English    Türkçe    فارسی   

2
3210-3234

  • İbrahim Ethem’den rivayet edilmiştir: Bir yerde deniz kıyısında oturmuş, 3210
  • O can sultanı, hırkasını dikmeğe koyulmuştu. Ansızın oraya bir emir geldi.
  • O emir, Şeyh’in kullarındandı. Şeyh’i tanıyıp hemen secde etti.
  • Şeyh’in hırka dikmekte olduğunu görüp şaşırdı. Şekli de değişmişti, huyu da!
  • Emîr, kendi kendisine “ Öyle bir ulu sultanlığı terk etti de şu yoksulluğu ihtiyar etti. Bu ne acayip iş!
  • Yedi iklim padişahlığını kaybetsin de yoksullar gibi kendi hırkasını diksin” diyordu. 3215
  • Şeyh, onun düşüncesini anladı. Şeyh aslana benzer, gönülleri ormana.
  • Şeyh, ümit ve korku gibi gönüllere girer, yürür. Cihan esrarı ona gizli değildir.
  • Ey sermayesizler, gönül sahiplerinin huzurunda gönüllerinizi koruyun!

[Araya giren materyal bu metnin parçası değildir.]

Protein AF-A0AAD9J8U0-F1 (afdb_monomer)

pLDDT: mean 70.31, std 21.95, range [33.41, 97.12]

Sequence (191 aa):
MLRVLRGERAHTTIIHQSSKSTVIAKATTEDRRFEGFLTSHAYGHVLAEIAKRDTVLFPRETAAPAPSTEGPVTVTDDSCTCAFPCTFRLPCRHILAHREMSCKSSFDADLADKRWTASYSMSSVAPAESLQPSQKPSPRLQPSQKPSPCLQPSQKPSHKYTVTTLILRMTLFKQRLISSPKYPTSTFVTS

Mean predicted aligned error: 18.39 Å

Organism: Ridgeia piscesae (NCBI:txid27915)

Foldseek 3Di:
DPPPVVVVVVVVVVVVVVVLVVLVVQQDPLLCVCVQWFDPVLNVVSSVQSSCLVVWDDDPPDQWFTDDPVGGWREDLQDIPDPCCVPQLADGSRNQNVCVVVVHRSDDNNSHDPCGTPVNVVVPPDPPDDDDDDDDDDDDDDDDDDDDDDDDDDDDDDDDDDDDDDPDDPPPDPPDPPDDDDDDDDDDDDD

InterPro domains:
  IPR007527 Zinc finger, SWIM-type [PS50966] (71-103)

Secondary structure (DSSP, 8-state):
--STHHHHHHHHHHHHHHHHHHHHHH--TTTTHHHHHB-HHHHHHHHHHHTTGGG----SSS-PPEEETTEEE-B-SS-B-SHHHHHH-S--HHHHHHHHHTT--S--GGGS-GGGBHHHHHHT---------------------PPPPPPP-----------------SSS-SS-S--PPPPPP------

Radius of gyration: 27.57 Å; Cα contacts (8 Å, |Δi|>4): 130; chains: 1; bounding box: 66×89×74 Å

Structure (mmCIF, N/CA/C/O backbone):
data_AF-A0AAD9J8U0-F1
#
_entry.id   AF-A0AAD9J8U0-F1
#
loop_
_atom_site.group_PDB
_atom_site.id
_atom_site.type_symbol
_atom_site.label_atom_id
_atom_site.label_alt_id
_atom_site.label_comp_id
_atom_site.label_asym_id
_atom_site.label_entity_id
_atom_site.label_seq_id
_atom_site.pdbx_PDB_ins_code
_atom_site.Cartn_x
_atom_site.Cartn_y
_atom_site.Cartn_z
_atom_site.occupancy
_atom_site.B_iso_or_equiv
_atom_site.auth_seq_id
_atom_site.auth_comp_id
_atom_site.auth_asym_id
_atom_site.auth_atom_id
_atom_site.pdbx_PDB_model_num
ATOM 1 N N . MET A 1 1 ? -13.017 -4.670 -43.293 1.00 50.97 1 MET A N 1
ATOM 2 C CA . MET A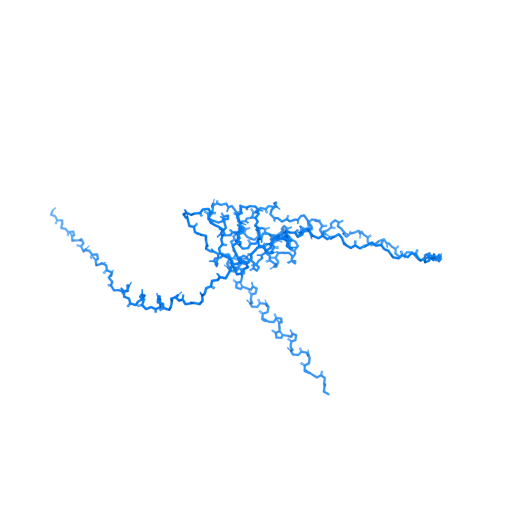 1 1 ? -13.422 -4.147 -41.966 1.00 50.97 1 MET A CA 1
ATOM 3 C C . MET A 1 1 ? -12.274 -4.316 -40.961 1.00 50.97 1 MET A C 1
ATOM 5 O O . MET A 1 1 ? -12.186 -5.361 -40.344 1.00 50.97 1 MET A O 1
ATOM 9 N N . LEU A 1 2 ? -11.360 -3.343 -40.816 1.00 51.59 2 LEU A N 1
ATOM 10 C CA . LEU A 1 2 ? -10.200 -3.439 -39.891 1.00 51.59 2 LEU A CA 1
ATOM 11 C C . LEU A 1 2 ? -9.899 -2.126 -39.125 1.00 51.59 2 LEU A C 1
ATOM 13 O O . LEU A 1 2 ? -8.809 -1.947 -38.593 1.00 51.59 2 LEU A O 1
ATOM 17 N N . ARG A 1 3 ? -10.846 -1.176 -39.057 1.00 55.41 3 ARG A N 1
ATOM 18 C CA . ARG A 1 3 ? -10.639 0.133 -38.392 1.00 55.41 3 ARG A CA 1
ATOM 19 C C . ARG A 1 3 ? -11.109 0.201 -36.932 1.00 55.41 3 ARG A C 1
ATOM 21 O O . ARG A 1 3 ? -10.814 1.181 -36.262 1.00 55.41 3 ARG A O 1
ATOM 28 N N . VAL A 1 4 ? -11.792 -0.825 -36.426 1.00 57.00 4 VAL A N 1
ATOM 29 C CA . VAL A 1 4 ? -12.461 -0.770 -35.109 1.00 57.00 4 VAL A CA 1
ATOM 30 C C . VAL A 1 4 ? -11.488 -0.992 -33.937 1.00 57.00 4 VAL A C 1
ATOM 32 O O . VAL A 1 4 ? -11.647 -0.388 -32.885 1.00 57.00 4 VAL A O 1
ATOM 35 N N . LEU A 1 5 ? -10.395 -1.739 -34.132 1.00 52.69 5 LEU A N 1
ATOM 36 C CA . LEU A 1 5 ? -9.500 -2.141 -33.032 1.00 52.69 5 LEU A CA 1
ATOM 37 C C . LEU A 1 5 ? -8.493 -1.061 -32.572 1.00 52.69 5 LEU A C 1
ATOM 39 O O . LEU A 1 5 ? -7.858 -1.221 -31.532 1.00 52.69 5 LEU A O 1
ATOM 43 N N . ARG A 1 6 ? -8.311 0.042 -33.320 1.00 54.88 6 ARG A N 1
ATOM 44 C CA . ARG A 1 6 ? -7.396 1.137 -32.914 1.00 54.88 6 ARG A CA 1
ATOM 45 C C . ARG A 1 6 ? -8.037 2.153 -31.960 1.00 54.88 6 ARG A C 1
ATOM 47 O O . ARG A 1 6 ? -7.301 2.801 -31.223 1.00 54.88 6 ARG A O 1
ATOM 54 N N . GLY A 1 7 ? -9.367 2.276 -31.944 1.00 55.00 7 GLY A N 1
ATOM 55 C CA . GLY A 1 7 ? -10.076 3.229 -31.078 1.00 55.00 7 GLY A CA 1
ATOM 56 C C . GLY A 1 7 ? -10.108 2.810 -29.604 1.00 55.00 7 GLY A C 1
ATOM 57 O O . GLY A 1 7 ? -9.929 3.644 -28.720 1.00 55.00 7 GLY A O 1
ATOM 58 N N . GLU A 1 8 ? -10.251 1.510 -29.332 1.00 53.22 8 GLU A N 1
ATOM 59 C CA . GLU A 1 8 ? -10.388 0.992 -27.963 1.00 53.22 8 GLU A CA 1
ATOM 60 C C . GLU A 1 8 ? -9.113 1.173 -27.127 1.00 53.22 8 GLU A C 1
ATOM 62 O O . GLU A 1 8 ? -9.189 1.559 -25.960 1.00 53.22 8 GLU A O 1
ATOM 67 N N . ARG A 1 9 ? -7.922 1.005 -27.727 1.00 54.78 9 ARG A N 1
ATOM 68 C CA . ARG A 1 9 ? -6.651 1.255 -27.021 1.00 54.78 9 ARG A CA 1
ATOM 69 C C . ARG A 1 9 ? -6.529 2.703 -26.553 1.00 54.78 9 ARG A C 1
ATOM 71 O O . ARG A 1 9 ? -6.177 2.922 -25.400 1.00 54.78 9 ARG A O 1
ATOM 78 N N . ALA A 1 10 ? -6.874 3.677 -27.394 1.00 54.81 10 ALA A N 1
ATOM 79 C CA . ALA A 1 10 ? -6.769 5.089 -27.026 1.00 54.81 10 ALA A CA 1
ATOM 80 C C . ALA A 1 10 ? -7.714 5.459 -25.868 1.00 54.81 10 ALA A C 1
ATOM 82 O O . ALA A 1 10 ? -7.322 6.191 -24.960 1.00 54.81 10 ALA A O 1
ATOM 83 N N . HIS A 1 11 ? -8.926 4.898 -25.850 1.00 58.62 11 HIS A N 1
ATOM 84 C CA . HIS A 1 11 ? -9.901 5.167 -24.793 1.00 58.62 11 HIS A CA 1
ATOM 85 C C . HIS A 1 11 ? -9.469 4.578 -23.441 1.00 58.62 11 HIS A C 1
ATOM 87 O O . HIS A 1 11 ? -9.596 5.235 -22.407 1.00 58.62 11 HIS A O 1
ATOM 93 N N . THR A 1 12 ? -8.878 3.375 -23.439 1.00 57.91 12 THR A N 1
ATOM 94 C CA . THR A 1 12 ? -8.316 2.799 -22.205 1.00 57.91 12 THR A CA 1
ATOM 95 C C . THR A 1 12 ? -7.174 3.651 -21.648 1.00 57.91 12 THR A C 1
ATOM 97 O O . THR A 1 12 ? -7.135 3.902 -20.444 1.00 57.91 12 THR A O 1
ATOM 100 N N . THR A 1 13 ? -6.285 4.177 -22.500 1.00 56.94 13 THR A N 1
ATOM 101 C CA . THR A 1 13 ? -5.152 5.001 -22.049 1.00 56.94 13 THR A CA 1
ATOM 102 C C . THR A 1 13 ? -5.612 6.294 -21.370 1.00 56.94 13 THR A C 1
ATOM 104 O O . THR A 1 13 ? -5.098 6.632 -20.306 1.00 56.94 13 THR A O 1
ATOM 107 N N . ILE A 1 14 ? -6.621 6.974 -21.923 1.00 59.69 14 ILE A N 1
ATOM 108 C CA . ILE A 1 14 ? -7.143 8.232 -21.363 1.00 59.69 14 ILE A CA 1
ATOM 109 C C . ILE A 1 14 ? -7.796 8.004 -19.986 1.00 59.69 14 ILE A C 1
ATOM 111 O O . ILE A 1 14 ? -7.549 8.771 -19.055 1.00 59.69 14 ILE A O 1
ATOM 115 N N . ILE A 1 15 ? -8.564 6.921 -19.816 1.00 59.59 15 ILE A N 1
ATOM 116 C CA . ILE A 1 15 ? -9.208 6.581 -18.531 1.00 59.59 15 ILE A CA 1
ATOM 117 C C . ILE A 1 15 ? -8.171 6.209 -17.458 1.00 59.59 15 ILE A C 1
ATOM 119 O O . ILE A 1 15 ? -8.286 6.622 -16.299 1.00 59.59 15 ILE A O 1
ATOM 123 N N . HIS A 1 16 ? -7.133 5.451 -17.823 1.00 55.59 16 HIS A N 1
ATOM 124 C CA . HIS A 1 16 ? -6.053 5.119 -16.891 1.00 55.59 16 HIS A CA 1
ATOM 125 C C . HIS A 1 16 ? -5.273 6.364 -16.447 1.00 55.59 16 HIS A C 1
ATOM 127 O O . HIS A 1 16 ? -4.867 6.457 -15.286 1.00 55.59 16 HIS A O 1
ATOM 133 N N . GLN A 1 17 ? -5.093 7.338 -17.342 1.00 56.22 17 GLN A N 1
ATOM 134 C CA . GLN A 1 17 ? -4.349 8.560 -17.051 1.00 56.22 17 GLN A CA 1
ATOM 135 C C . GLN A 1 17 ? -5.121 9.512 -16.124 1.00 56.22 17 GLN A C 1
ATOM 137 O O . GLN A 1 17 ? -4.527 10.057 -15.193 1.00 56.22 17 GLN A O 1
ATOM 142 N N . SER A 1 18 ? -6.440 9.654 -16.302 1.00 57.31 18 SER A N 1
ATOM 143 C CA . SER A 1 18 ? -7.274 10.476 -15.410 1.00 57.31 18 SER A CA 1
ATOM 144 C C . SER A 1 18 ? -7.386 9.876 -14.004 1.00 57.31 18 SER A C 1
ATOM 146 O O . SER A 1 18 ? -7.225 10.588 -13.013 1.00 57.31 18 SER A O 1
ATOM 148 N N . SER A 1 19 ? -7.546 8.552 -13.906 1.00 56.25 19 SER A N 1
ATOM 149 C CA . SER A 1 19 ? -7.629 7.836 -12.625 1.00 56.25 19 SER A CA 1
ATOM 150 C C . SER A 1 19 ? -6.336 7.957 -11.812 1.00 56.25 19 SER A C 1
ATOM 152 O O . SER A 1 19 ? -6.375 8.125 -10.594 1.00 56.25 19 SER A O 1
ATOM 154 N N . LYS A 1 20 ? -5.174 7.937 -12.479 1.00 58.91 20 LYS A N 1
ATOM 155 C CA . LYS A 1 20 ? -3.867 8.107 -11.827 1.00 58.91 20 LYS A CA 1
ATOM 156 C C . LYS A 1 20 ? -3.720 9.491 -11.178 1.00 58.91 20 LYS A C 1
ATOM 158 O O . LYS A 1 20 ? -3.128 9.597 -10.107 1.00 58.91 20 LYS A O 1
ATOM 163 N N . SER A 1 21 ? -4.296 10.534 -11.779 1.00 59.50 21 SER A N 1
ATOM 164 C CA . SER A 1 21 ? -4.202 11.911 -11.274 1.00 59.50 21 SER A CA 1
ATOM 165 C C . SER A 1 21 ? -4.947 12.116 -9.953 1.00 59.50 21 SER A C 1
ATOM 167 O O . SER A 1 21 ? -4.435 12.786 -9.059 1.00 59.50 21 SER A O 1
ATOM 169 N N . THR A 1 22 ? -6.138 11.532 -9.794 1.00 61.53 22 THR A N 1
ATOM 170 C CA . THR A 1 22 ? -6.919 11.653 -8.549 1.00 61.53 22 THR A CA 1
ATOM 171 C C . THR A 1 22 ? -6.259 10.909 -7.391 1.00 61.53 22 THR A C 1
ATOM 173 O O . THR A 1 22 ? -6.312 11.355 -6.248 1.00 61.53 22 THR A O 1
ATOM 176 N N . VAL A 1 23 ? -5.594 9.793 -7.685 1.00 62.78 23 VAL A N 1
ATOM 177 C CA . VAL A 1 23 ? -4.896 8.992 -6.679 1.00 62.78 23 VAL A CA 1
ATOM 178 C C . VAL A 1 23 ? -3.677 9.735 -6.113 1.00 62.78 23 VAL A C 1
ATOM 180 O O . VAL A 1 23 ? -3.467 9.729 -4.903 1.00 62.78 23 VAL A O 1
ATOM 183 N N . ILE A 1 24 ? -2.916 10.442 -6.956 1.00 67.00 24 ILE A N 1
ATOM 184 C CA . ILE A 1 24 ? -1.754 11.239 -6.517 1.00 67.00 24 ILE A CA 1
ATOM 185 C C . ILE A 1 24 ? -2.169 12.381 -5.575 1.00 67.00 24 ILE A C 1
ATOM 187 O O . ILE A 1 24 ? -1.408 12.740 -4.679 1.00 67.00 24 ILE A O 1
ATOM 191 N N . ALA A 1 25 ? -3.376 12.931 -5.732 1.00 68.06 25 ALA A N 1
ATOM 192 C CA . ALA A 1 25 ? -3.864 14.025 -4.891 1.00 68.06 25 ALA A CA 1
ATOM 193 C C . ALA A 1 25 ? -4.117 13.613 -3.427 1.00 68.06 25 ALA A C 1
ATOM 195 O O . ALA A 1 25 ? -4.076 14.466 -2.546 1.00 68.06 25 ALA A O 1
ATOM 196 N N . LYS A 1 26 ? -4.364 12.323 -3.164 1.00 76.56 26 LYS A N 1
ATOM 197 C CA . LYS A 1 26 ? -4.567 11.786 -1.808 1.00 76.56 26 LYS A CA 1
ATOM 198 C C . LYS A 1 26 ? -3.280 11.326 -1.123 1.00 76.56 26 LYS A C 1
ATOM 200 O O . LYS A 1 26 ? -3.281 11.116 0.084 1.00 76.56 26 LYS A O 1
ATOM 205 N N . ALA A 1 27 ? -2.205 11.133 -1.883 1.00 84.81 27 ALA A N 1
ATOM 206 C CA . ALA A 1 27 ? -0.946 10.646 -1.344 1.00 84.81 27 ALA A CA 1
ATOM 207 C C . ALA A 1 27 ? -0.275 11.722 -0.475 1.00 84.81 27 ALA A C 1
ATOM 209 O O . ALA A 1 27 ? -0.084 12.863 -0.904 1.00 84.81 27 ALA A O 1
ATOM 210 N N . THR A 1 28 ? 0.112 11.339 0.739 1.00 88.00 28 THR A N 1
ATOM 211 C CA . THR A 1 28 ? 0.881 12.185 1.656 1.00 88.00 28 THR A CA 1
ATOM 212 C C . THR A 1 28 ? 2.326 12.363 1.173 1.00 88.00 28 THR A C 1
ATOM 214 O O . THR A 1 28 ? 2.788 11.704 0.238 1.00 88.00 28 THR A O 1
ATOM 217 N N . THR A 1 29 ? 3.084 13.251 1.821 1.00 89.62 29 THR A N 1
ATOM 218 C CA . THR A 1 29 ? 4.527 13.396 1.564 1.00 89.62 29 THR A CA 1
ATOM 219 C C . THR A 1 29 ? 5.302 12.115 1.868 1.00 89.62 29 THR A C 1
ATOM 221 O O . THR A 1 29 ? 6.253 11.802 1.156 1.00 89.62 29 THR A O 1
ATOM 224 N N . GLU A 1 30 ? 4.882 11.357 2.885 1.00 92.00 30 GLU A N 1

  • Ten ehlinin yanında edep, zahiri muameleden ibarettir. Çünkü Allah, onlardan gizli şeyleri örtmüştür.
  • Fakat gönül ehillerinin yanında edep, bâtıni bir muameledir. Bâtına aittir. Zira onların gönülleri, gizli şeyleri anlar. 3220
  • Sen ne aykırı iş yapıyorsun. Körlerin yanına bir makam kapmak hevesiyle gidiyor, huzur ile edebe riayet ederek ta kapı yanında oturuyor.
  • Gözlülerin yanındaysa edebi terk ediyorsun. Onun için şehvet ateşine odun oldun ya!
  • Mademki anlayışın yok, hidayet nurundan mahrumsun, körler için yüzünü cilâla, süsle dur.
  • Gözlülerin huzurunda da yüzüne pislik sür; sonra da bu kokmuş halinle nazlan!
  • Şeyh, derhal iğnesini denize attı ve yüce sesle iğneyi istedi. 3225
  • Yüz binlerce Allah balığı, her birinin ağzında birer altın iğne olduğu halde,
  • Ey şeyh Allah’ın iğnelerini al, diye Allah denizinden baş çıkardı.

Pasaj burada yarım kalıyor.